Your goal
Look through the records below for the line with "ATOM 19 N N" and the line with "ATOM 29 C CA", then return those lines and all lines between, exactly.

[Data extracted from a collection]

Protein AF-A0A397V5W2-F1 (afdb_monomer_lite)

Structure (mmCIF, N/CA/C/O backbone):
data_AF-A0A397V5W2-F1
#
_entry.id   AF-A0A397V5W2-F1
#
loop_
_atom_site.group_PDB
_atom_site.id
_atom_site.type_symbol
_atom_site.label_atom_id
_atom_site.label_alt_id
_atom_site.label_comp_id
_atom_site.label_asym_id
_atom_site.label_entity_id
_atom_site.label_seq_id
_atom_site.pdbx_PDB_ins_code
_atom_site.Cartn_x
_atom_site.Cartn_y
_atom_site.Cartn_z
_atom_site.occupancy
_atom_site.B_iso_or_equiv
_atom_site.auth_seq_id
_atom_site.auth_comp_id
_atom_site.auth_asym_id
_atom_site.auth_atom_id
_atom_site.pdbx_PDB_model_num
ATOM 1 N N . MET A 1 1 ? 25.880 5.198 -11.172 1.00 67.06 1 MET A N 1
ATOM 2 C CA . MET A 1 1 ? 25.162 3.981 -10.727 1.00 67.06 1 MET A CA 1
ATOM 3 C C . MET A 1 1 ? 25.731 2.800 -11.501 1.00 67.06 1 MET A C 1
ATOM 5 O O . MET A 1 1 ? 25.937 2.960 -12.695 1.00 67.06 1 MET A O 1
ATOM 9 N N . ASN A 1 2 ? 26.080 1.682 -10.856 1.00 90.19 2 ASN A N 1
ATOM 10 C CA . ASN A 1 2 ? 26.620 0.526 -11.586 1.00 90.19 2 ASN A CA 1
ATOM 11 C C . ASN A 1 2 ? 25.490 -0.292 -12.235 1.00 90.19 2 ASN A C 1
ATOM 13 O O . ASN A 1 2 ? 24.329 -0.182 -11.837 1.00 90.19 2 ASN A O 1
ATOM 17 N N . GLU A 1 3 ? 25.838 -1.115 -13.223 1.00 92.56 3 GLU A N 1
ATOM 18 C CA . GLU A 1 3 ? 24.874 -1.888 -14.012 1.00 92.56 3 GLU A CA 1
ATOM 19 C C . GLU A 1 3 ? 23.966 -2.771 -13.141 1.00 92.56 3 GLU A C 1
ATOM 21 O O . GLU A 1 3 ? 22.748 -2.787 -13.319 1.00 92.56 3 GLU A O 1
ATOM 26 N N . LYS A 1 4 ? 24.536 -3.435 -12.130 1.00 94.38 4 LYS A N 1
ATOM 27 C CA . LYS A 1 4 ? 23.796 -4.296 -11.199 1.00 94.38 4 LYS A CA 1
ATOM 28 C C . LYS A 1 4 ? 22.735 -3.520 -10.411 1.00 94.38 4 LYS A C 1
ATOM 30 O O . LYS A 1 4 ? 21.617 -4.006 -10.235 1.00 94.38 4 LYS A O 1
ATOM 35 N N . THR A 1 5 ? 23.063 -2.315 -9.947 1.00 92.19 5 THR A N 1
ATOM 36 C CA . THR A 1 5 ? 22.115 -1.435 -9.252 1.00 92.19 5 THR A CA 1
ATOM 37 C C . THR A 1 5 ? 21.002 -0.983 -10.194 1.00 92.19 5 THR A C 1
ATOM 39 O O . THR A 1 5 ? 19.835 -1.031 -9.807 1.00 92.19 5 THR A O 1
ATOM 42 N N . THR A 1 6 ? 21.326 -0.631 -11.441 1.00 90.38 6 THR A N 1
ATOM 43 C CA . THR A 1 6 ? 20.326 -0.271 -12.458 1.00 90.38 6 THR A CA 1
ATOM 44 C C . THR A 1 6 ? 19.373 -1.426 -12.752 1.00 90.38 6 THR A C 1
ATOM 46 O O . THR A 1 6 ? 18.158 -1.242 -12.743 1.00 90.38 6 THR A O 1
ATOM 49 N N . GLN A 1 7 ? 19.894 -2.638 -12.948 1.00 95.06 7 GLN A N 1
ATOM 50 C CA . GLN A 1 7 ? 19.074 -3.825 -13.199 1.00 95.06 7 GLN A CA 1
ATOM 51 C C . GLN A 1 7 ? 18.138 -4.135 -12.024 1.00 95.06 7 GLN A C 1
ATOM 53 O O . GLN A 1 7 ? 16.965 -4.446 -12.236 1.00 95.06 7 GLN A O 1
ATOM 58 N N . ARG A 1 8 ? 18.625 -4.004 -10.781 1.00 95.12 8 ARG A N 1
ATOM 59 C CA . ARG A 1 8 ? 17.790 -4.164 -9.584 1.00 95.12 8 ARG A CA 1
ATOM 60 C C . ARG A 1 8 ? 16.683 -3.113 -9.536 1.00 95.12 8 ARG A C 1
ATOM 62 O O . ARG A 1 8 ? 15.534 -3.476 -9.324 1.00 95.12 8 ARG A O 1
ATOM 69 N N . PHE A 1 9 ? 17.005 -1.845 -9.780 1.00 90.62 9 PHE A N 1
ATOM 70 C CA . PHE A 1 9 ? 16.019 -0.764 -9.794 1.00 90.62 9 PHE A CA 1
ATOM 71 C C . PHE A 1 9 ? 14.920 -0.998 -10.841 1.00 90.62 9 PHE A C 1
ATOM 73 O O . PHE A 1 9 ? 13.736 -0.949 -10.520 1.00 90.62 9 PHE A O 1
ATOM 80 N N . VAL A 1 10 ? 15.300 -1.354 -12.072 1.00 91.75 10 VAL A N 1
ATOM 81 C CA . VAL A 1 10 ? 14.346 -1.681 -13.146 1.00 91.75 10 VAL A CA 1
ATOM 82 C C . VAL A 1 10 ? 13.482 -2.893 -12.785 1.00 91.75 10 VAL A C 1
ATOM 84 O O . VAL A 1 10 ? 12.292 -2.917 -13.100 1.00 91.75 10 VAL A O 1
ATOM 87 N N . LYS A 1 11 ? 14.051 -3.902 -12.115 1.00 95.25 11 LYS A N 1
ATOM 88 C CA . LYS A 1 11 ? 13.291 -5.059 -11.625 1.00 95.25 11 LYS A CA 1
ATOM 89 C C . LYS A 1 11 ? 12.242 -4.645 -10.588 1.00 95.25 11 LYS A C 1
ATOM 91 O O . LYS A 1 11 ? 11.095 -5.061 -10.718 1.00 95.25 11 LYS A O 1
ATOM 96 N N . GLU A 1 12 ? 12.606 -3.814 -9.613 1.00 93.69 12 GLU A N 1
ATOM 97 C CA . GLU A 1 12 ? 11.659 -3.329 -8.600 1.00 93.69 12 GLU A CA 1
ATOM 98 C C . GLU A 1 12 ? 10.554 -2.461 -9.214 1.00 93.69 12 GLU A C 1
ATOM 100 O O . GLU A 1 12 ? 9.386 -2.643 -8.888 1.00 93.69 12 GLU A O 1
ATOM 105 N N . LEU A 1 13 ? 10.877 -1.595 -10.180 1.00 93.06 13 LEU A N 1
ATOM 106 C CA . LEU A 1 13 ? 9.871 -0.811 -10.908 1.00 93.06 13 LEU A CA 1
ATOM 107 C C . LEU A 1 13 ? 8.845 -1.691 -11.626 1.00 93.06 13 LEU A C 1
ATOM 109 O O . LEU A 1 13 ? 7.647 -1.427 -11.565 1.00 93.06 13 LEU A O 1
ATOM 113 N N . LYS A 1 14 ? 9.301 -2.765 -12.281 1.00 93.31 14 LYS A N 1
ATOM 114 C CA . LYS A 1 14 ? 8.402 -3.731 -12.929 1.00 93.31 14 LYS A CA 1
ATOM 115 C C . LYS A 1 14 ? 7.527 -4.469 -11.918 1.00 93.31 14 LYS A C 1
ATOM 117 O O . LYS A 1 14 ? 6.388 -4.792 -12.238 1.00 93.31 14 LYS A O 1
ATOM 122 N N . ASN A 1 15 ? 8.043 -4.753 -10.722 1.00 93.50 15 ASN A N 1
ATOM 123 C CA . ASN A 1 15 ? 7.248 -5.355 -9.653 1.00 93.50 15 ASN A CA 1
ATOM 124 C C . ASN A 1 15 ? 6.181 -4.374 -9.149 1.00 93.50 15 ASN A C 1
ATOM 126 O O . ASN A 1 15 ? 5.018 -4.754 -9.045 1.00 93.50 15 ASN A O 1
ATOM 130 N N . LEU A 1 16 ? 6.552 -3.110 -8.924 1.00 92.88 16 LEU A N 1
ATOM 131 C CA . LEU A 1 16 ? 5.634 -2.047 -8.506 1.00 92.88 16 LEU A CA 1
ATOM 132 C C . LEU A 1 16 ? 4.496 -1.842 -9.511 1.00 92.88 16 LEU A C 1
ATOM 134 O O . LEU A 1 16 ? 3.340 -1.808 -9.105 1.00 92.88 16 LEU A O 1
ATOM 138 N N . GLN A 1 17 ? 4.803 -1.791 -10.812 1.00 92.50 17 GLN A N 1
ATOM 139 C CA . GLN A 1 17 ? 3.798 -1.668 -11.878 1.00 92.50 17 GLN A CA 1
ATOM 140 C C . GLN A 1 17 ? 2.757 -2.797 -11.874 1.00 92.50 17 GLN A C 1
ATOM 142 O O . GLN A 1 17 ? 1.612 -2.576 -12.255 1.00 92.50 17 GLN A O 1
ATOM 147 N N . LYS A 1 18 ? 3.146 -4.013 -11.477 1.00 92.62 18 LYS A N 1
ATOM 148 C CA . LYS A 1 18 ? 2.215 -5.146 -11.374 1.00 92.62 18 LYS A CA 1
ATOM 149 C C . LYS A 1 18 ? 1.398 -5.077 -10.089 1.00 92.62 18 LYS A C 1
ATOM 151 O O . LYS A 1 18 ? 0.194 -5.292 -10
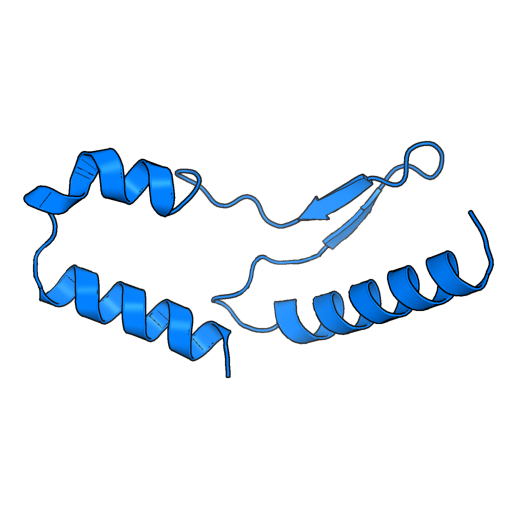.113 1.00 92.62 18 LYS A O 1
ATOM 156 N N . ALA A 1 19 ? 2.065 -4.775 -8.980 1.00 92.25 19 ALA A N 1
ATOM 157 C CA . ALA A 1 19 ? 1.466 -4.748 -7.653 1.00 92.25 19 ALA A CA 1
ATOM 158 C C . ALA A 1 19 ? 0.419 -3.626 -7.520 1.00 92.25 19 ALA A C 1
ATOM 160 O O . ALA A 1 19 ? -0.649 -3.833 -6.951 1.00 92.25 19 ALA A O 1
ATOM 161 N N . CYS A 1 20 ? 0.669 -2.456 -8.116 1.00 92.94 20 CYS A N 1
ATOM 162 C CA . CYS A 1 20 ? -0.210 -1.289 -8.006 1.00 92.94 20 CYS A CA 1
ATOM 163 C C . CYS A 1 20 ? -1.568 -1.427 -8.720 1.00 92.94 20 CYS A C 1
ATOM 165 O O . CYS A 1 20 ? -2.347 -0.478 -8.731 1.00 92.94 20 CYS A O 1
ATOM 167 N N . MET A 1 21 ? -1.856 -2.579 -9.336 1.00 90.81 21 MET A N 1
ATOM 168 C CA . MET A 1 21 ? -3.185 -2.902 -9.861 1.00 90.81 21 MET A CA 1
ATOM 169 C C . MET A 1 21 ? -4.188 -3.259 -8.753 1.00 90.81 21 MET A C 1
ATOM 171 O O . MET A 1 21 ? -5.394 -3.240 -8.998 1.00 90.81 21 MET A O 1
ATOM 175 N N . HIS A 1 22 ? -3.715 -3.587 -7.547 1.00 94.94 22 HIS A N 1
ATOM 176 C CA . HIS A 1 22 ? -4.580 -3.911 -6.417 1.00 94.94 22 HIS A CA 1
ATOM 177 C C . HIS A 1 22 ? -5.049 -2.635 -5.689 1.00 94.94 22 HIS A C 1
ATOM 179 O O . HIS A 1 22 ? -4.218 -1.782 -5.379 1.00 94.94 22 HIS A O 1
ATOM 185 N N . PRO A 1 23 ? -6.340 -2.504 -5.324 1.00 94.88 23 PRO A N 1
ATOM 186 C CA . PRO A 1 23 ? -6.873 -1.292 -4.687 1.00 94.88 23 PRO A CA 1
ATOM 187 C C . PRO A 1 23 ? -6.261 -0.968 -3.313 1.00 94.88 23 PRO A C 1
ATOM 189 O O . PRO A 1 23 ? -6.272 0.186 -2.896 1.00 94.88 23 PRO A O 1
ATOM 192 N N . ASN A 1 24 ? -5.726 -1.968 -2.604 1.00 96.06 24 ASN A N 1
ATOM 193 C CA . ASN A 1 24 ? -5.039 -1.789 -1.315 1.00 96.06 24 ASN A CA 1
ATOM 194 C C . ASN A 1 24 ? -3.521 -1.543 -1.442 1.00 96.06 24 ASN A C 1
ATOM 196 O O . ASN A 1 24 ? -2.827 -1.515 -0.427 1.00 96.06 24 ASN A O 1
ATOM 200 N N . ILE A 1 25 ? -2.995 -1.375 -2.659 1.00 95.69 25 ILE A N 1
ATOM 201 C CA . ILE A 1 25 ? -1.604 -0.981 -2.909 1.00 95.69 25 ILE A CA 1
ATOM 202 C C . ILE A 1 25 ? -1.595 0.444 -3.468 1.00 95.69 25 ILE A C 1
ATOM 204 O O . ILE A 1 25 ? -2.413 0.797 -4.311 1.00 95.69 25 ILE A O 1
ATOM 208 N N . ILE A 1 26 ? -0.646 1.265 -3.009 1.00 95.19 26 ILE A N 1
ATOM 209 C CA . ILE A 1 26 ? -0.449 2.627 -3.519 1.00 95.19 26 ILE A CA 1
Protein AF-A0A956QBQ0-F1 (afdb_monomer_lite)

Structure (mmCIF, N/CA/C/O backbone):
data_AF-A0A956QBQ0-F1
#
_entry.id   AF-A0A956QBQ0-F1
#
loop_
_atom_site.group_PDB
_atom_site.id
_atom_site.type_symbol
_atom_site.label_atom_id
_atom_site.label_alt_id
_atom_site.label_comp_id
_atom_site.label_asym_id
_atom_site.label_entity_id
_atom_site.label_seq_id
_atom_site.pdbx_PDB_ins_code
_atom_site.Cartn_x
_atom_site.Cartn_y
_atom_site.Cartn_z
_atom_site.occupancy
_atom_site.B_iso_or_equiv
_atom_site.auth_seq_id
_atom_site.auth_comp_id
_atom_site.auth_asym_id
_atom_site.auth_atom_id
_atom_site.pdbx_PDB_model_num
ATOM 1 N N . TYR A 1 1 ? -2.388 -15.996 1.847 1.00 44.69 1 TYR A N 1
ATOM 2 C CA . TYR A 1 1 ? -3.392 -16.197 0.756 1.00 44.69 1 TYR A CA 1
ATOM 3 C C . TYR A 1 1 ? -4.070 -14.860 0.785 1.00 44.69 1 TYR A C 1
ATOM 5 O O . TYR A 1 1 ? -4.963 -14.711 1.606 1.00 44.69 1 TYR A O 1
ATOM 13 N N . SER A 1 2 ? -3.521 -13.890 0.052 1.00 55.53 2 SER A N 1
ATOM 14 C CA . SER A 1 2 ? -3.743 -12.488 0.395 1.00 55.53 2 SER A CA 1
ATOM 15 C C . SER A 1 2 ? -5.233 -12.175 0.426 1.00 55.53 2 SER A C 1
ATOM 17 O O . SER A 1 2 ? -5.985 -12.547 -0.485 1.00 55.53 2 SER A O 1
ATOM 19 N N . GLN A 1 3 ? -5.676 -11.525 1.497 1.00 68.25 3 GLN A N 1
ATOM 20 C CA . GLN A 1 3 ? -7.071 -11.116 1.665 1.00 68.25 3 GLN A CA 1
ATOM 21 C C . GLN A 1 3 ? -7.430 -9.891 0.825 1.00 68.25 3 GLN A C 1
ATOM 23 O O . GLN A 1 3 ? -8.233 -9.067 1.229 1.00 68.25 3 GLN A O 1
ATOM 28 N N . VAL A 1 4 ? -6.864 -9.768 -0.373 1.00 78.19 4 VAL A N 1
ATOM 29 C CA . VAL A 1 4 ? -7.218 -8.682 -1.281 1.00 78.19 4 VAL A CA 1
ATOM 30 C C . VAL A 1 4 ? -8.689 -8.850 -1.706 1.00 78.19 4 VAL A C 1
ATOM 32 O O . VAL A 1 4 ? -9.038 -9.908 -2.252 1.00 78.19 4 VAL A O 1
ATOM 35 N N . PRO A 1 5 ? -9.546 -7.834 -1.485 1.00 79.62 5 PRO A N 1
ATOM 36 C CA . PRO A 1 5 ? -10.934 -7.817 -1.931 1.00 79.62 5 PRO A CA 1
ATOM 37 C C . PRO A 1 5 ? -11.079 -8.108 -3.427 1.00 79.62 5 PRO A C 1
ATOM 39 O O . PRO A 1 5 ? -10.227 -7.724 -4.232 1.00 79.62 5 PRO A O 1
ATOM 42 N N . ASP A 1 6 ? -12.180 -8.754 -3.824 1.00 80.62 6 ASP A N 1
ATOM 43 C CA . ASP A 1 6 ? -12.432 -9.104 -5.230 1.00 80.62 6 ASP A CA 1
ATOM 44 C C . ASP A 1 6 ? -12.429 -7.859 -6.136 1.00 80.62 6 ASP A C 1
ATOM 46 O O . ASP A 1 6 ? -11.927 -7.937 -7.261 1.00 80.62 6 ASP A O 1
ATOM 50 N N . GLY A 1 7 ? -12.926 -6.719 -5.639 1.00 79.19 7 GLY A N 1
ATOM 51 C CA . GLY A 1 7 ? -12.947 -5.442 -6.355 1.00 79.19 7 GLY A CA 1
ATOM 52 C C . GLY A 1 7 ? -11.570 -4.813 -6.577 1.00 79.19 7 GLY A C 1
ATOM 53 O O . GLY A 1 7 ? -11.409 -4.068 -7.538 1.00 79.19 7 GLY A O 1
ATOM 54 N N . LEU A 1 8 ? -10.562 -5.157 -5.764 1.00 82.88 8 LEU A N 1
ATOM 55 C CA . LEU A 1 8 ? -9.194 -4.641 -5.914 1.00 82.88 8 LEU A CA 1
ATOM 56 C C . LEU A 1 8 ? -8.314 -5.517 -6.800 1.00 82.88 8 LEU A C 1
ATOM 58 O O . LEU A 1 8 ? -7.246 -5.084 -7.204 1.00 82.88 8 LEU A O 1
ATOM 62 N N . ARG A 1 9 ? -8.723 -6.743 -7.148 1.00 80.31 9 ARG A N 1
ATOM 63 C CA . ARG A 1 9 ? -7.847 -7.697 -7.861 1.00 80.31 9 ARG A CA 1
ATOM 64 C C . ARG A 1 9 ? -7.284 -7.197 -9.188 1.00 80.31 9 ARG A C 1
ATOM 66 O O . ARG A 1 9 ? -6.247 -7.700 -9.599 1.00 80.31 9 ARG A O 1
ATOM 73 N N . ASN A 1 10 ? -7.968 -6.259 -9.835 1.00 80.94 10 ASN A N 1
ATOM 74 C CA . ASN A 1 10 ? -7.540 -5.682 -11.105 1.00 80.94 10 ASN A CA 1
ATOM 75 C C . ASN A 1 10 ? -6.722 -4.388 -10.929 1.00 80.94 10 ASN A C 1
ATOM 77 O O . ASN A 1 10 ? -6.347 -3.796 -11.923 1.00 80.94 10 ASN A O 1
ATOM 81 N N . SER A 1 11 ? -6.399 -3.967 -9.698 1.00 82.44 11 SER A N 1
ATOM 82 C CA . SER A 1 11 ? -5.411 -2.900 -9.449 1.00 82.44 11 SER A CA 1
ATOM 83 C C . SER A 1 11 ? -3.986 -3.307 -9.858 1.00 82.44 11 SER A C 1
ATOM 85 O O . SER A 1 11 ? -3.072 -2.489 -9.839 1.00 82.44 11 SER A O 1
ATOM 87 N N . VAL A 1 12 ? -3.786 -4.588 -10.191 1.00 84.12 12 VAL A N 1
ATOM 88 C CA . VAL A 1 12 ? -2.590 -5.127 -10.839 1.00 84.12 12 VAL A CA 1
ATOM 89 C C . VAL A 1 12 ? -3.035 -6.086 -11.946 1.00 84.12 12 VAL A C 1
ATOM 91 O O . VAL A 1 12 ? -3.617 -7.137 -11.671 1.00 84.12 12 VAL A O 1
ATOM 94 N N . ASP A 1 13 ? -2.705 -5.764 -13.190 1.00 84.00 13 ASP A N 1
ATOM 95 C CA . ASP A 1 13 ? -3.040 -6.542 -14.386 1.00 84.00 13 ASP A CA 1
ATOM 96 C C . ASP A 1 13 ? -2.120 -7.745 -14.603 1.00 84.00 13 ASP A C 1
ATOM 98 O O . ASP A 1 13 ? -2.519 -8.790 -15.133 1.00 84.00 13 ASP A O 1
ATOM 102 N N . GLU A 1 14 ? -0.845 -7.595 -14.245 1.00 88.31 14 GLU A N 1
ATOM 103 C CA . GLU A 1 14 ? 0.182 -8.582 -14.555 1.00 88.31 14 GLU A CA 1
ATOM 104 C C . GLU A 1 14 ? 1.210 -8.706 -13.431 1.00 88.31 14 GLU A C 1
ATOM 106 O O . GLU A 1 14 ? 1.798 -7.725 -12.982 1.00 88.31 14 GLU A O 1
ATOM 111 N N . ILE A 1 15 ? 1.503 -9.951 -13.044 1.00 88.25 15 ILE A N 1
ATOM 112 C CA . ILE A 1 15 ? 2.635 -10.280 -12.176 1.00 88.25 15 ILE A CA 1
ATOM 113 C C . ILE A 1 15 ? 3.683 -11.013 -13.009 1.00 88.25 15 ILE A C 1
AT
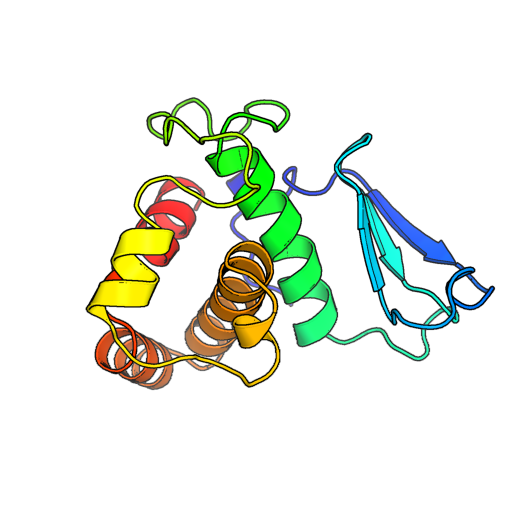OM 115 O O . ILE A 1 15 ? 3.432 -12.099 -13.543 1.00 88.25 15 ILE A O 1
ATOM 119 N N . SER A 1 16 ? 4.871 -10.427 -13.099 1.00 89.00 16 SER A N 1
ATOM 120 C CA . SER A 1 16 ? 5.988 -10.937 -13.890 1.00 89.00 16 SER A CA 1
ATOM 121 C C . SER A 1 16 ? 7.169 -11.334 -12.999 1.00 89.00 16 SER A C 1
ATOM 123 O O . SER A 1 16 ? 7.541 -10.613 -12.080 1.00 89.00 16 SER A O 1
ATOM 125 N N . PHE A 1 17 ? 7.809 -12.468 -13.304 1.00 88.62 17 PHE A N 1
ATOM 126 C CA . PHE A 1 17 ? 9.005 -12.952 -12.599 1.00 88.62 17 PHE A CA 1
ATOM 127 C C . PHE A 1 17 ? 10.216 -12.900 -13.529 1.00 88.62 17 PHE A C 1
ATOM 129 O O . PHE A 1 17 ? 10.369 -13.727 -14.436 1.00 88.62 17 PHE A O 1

Task result
ATOM 19 N N . GLN A 1 3 ? -5.676 -11.525 1.497 1.00 68.25 3 GLN A N 1
ATOM 20 C CA . GLN A 1 3 ? -7.071 -11.116 1.665 1.00 68.25 3 GLN A CA 1
ATOM 21 C C . GLN A 1 3 ? -7.430 -9.891 0.825 1.00 68.25 3 GLN A C 1
ATOM 23 O O . GLN A 1 3 ? -8.233 -9.067 1.229 1.00 68.25 3 GLN A O 1
ATOM 28 N N . VAL A 1 4 ? -6.864 -9.768 -0.373 1.00 78.19 4 VAL A N 1
ATOM 29 C CA . VAL A 1 4 ? -7.218 -8.682 -1.281 1.00 78.19 4 VAL A CA 1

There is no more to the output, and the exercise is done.